WHAT THE EXERCISE ASKS: From the line that contains "ATOM 64 C CA" to the last line of the data below, transcribe every line exactly. Do not include the pictures.

Records contained in a dataset

▼

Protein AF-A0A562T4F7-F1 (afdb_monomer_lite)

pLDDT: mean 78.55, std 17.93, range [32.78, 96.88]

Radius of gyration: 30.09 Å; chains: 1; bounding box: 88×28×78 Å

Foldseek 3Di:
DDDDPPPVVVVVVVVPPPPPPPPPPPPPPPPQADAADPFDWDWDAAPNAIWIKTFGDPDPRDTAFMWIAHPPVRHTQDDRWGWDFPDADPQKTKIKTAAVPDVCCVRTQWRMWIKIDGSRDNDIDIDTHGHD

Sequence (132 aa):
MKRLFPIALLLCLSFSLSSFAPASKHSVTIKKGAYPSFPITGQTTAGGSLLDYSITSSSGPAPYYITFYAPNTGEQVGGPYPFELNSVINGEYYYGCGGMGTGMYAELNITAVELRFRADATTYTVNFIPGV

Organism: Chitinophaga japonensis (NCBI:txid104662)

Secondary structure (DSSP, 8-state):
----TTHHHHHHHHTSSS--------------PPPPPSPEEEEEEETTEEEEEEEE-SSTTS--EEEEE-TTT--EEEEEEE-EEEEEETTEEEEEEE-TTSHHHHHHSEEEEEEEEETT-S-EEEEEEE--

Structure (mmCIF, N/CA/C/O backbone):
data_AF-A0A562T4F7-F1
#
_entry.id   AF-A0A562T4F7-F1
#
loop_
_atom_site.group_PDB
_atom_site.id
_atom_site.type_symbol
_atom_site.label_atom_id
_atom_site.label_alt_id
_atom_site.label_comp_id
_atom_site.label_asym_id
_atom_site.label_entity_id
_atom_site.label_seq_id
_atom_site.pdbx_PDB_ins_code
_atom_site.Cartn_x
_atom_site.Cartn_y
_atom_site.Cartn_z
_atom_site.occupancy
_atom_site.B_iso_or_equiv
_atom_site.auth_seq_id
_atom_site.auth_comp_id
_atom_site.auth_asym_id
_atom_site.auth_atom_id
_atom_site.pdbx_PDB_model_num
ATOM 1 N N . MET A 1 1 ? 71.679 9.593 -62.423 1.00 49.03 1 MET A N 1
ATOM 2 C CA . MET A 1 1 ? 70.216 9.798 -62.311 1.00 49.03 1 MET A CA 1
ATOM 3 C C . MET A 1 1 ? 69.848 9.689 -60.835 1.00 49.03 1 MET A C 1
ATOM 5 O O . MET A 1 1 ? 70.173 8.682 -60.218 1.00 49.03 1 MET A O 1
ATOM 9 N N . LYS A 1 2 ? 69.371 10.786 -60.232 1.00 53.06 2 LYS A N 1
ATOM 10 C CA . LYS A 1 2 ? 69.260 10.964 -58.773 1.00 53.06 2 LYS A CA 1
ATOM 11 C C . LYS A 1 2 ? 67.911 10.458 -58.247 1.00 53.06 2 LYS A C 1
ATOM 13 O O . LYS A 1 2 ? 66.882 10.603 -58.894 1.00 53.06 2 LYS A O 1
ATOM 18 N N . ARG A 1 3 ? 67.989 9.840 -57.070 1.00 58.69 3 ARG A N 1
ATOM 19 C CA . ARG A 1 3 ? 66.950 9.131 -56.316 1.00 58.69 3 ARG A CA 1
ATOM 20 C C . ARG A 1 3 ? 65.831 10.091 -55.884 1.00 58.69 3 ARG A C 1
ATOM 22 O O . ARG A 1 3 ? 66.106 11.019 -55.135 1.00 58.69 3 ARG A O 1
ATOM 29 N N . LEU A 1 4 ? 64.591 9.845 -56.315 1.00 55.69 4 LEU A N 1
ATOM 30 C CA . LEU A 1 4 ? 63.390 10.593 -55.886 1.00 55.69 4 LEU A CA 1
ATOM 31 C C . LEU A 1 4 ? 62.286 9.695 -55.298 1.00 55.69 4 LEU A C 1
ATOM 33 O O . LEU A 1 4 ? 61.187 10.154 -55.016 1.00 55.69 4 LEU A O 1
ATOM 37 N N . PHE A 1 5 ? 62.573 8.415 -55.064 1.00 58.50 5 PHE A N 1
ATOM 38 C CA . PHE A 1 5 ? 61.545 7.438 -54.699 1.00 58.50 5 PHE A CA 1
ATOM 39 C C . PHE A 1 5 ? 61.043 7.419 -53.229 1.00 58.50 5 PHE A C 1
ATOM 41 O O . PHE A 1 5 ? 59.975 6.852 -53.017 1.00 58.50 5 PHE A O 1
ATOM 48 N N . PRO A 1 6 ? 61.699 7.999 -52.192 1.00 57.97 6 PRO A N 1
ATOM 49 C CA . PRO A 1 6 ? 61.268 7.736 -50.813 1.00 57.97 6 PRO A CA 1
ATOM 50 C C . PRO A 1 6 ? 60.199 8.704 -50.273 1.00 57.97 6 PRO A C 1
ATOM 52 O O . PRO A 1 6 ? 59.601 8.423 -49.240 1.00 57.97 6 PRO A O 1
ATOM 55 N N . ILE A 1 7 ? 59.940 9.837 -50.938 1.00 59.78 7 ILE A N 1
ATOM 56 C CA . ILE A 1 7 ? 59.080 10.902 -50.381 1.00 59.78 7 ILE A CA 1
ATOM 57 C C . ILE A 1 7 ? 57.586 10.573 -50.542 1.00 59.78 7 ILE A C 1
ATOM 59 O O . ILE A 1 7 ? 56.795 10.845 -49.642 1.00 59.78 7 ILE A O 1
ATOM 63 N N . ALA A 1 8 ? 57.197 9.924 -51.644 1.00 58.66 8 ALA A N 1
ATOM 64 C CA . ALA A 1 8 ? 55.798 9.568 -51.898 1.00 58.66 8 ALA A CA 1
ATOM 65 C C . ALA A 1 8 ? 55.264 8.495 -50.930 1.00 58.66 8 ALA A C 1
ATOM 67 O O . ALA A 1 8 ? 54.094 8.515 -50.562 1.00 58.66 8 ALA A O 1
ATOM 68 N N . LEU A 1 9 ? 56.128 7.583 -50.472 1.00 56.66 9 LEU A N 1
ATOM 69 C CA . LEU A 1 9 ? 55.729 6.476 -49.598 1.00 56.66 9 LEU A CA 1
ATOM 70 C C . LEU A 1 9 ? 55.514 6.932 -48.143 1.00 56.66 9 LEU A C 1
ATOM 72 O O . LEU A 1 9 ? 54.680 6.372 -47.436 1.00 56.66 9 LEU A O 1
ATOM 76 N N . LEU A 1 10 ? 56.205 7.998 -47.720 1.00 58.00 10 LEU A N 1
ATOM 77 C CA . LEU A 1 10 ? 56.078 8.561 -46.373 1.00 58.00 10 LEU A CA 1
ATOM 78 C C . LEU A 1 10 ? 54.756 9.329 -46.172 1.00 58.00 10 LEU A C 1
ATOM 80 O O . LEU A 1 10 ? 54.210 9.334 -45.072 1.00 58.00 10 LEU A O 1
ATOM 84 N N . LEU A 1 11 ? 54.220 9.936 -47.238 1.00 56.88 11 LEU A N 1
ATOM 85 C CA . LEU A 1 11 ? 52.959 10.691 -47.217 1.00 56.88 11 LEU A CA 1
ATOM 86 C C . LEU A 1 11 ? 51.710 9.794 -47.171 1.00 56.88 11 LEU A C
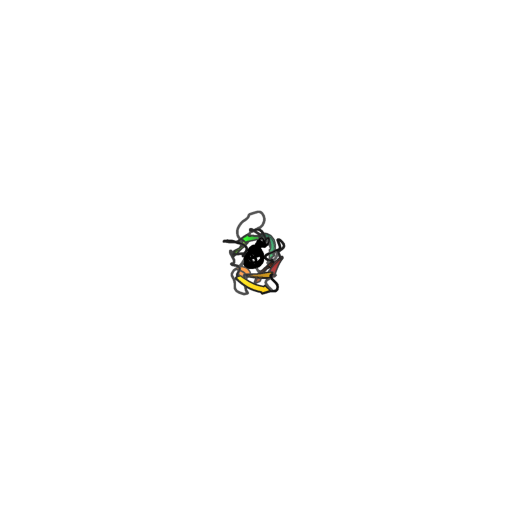 1
ATOM 88 O O . LEU A 1 11 ? 50.700 10.190 -46.597 1.00 56.88 11 LEU A O 1
ATOM 92 N N . CYS A 1 12 ? 51.777 8.571 -47.708 1.00 56.81 12 CYS A N 1
ATOM 93 C CA . CYS A 1 12 ? 50.665 7.617 -47.605 1.00 56.81 12 CYS A CA 1
ATOM 94 C C . CYS A 1 12 ? 50.504 7.034 -46.189 1.00 56.81 12 CYS A C 1
ATOM 96 O O . CYS A 1 12 ? 49.396 6.685 -45.781 1.00 56.81 12 CYS A O 1
ATOM 98 N N . LEU A 1 13 ? 51.591 6.944 -45.416 1.00 56.00 13 LEU A N 1
ATOM 99 C CA . LEU A 1 13 ? 51.559 6.389 -44.059 1.00 56.00 13 LEU A CA 1
ATOM 100 C C . LEU A 1 13 ? 51.004 7.373 -43.020 1.00 56.00 13 LEU A C 1
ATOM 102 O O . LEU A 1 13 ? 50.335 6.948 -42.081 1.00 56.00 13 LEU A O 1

▲

ANSWER TO THE PROBLEM:
ATOM 64 C CA . ALA A 1 8 ? 55.798 9.568 -51.898 1.00 58.66 8 ALA A CA 1
ATOM 65 C C . ALA A 1 8 ? 55.264 8.495 -50.930 1.00 58.66 8 ALA A C 1
ATOM 67 O O . ALA A 1 8 ? 54.094 8.515 -50.562 1.00 58.66 8 ALA A O 1
ATOM 68 N N . LEU A 1 9 ? 56.128 7.583 -50.472 1.00 56.66 9 LEU A N 1
ATOM 69 C CA . LEU A 1 9 ? 55.729 6.476 -49.598 1.00 56.66 9 LEU A CA 1
ATOM 70 C C . LEU A 1 9 ? 55.514 6.932 -48.143 1.00 56.66 9 LEU A C 1
ATOM 72 O O . LEU A 1 9 ? 54.680 6.372 -47.436 1.00 56.66 9 LEU A O 1
ATOM 76 N N . LEU A 1 10 ? 56.205 7.998 -47.720 1.00 58.00 10 LEU A N 1
ATOM 77 C CA . LEU A 1 10 ? 56.078 8.561 -46.373 1.00 58.00 10 LEU A CA 1
ATOM 78 C C . LEU A 1 10 ? 54.756 9.329 -46.172 1.00 58.00 10 LEU A C 1
ATOM 80 O O . LEU A 1 10 ? 54.210 9.334 -45.072 1.00 58.00 10 LEU A O 1
ATOM 84 N N . LEU A 1 11 ? 54.220 9.936 -47.238 1.00 56.88 11 LEU A N 1
ATOM 85 C CA . LEU A 1 11 ? 52.959 10.691 -47.217 1.00 56.88 11 LEU A CA 1
ATOM 86 C C . LEU A 1 11 ? 51.710 9.794 -47.171 1.00 56.88 11 LEU A C
 1
ATOM 88 O O . LEU A 1 11 ? 50.700 10.190 -46.597 1.00 56.88 11 LEU A O 1
ATOM 92 N N . CYS A 1 12 ? 51.777 8.571 -47.708 1.00 56.81 12 CYS A N 1
ATOM 93 C CA . CYS A 1 12 ? 50.665 7.617 -47.605 1.00 56.81 12 CYS A CA 1
ATOM 94 C C . CYS A 1 12 ? 50.504 7.034 -46.189 1.00 56.81 12 CYS A C 1
ATOM 96 O O . CYS A 1 12 ? 49.396 6.685 -45.781 1.00 56.81 12 CYS A O 1
ATOM 98 N N . LEU A 1 13 ? 51.591 6.944 -45.416 1.00 56.00 13 LEU A N 1
ATOM 99 C CA . LEU A 1 13 ? 51.559 6.389 -44.059 1.00 56.00 13 LEU A CA 1
ATOM 100 C C . LEU A 1 13 ? 51.004 7.373 -43.020 1.00 56.00 13 LEU A C 1
ATOM 102 O O . LEU A 1 13 ? 50.335 6.948 -42.081 1.00 56.00 13 LEU A O 1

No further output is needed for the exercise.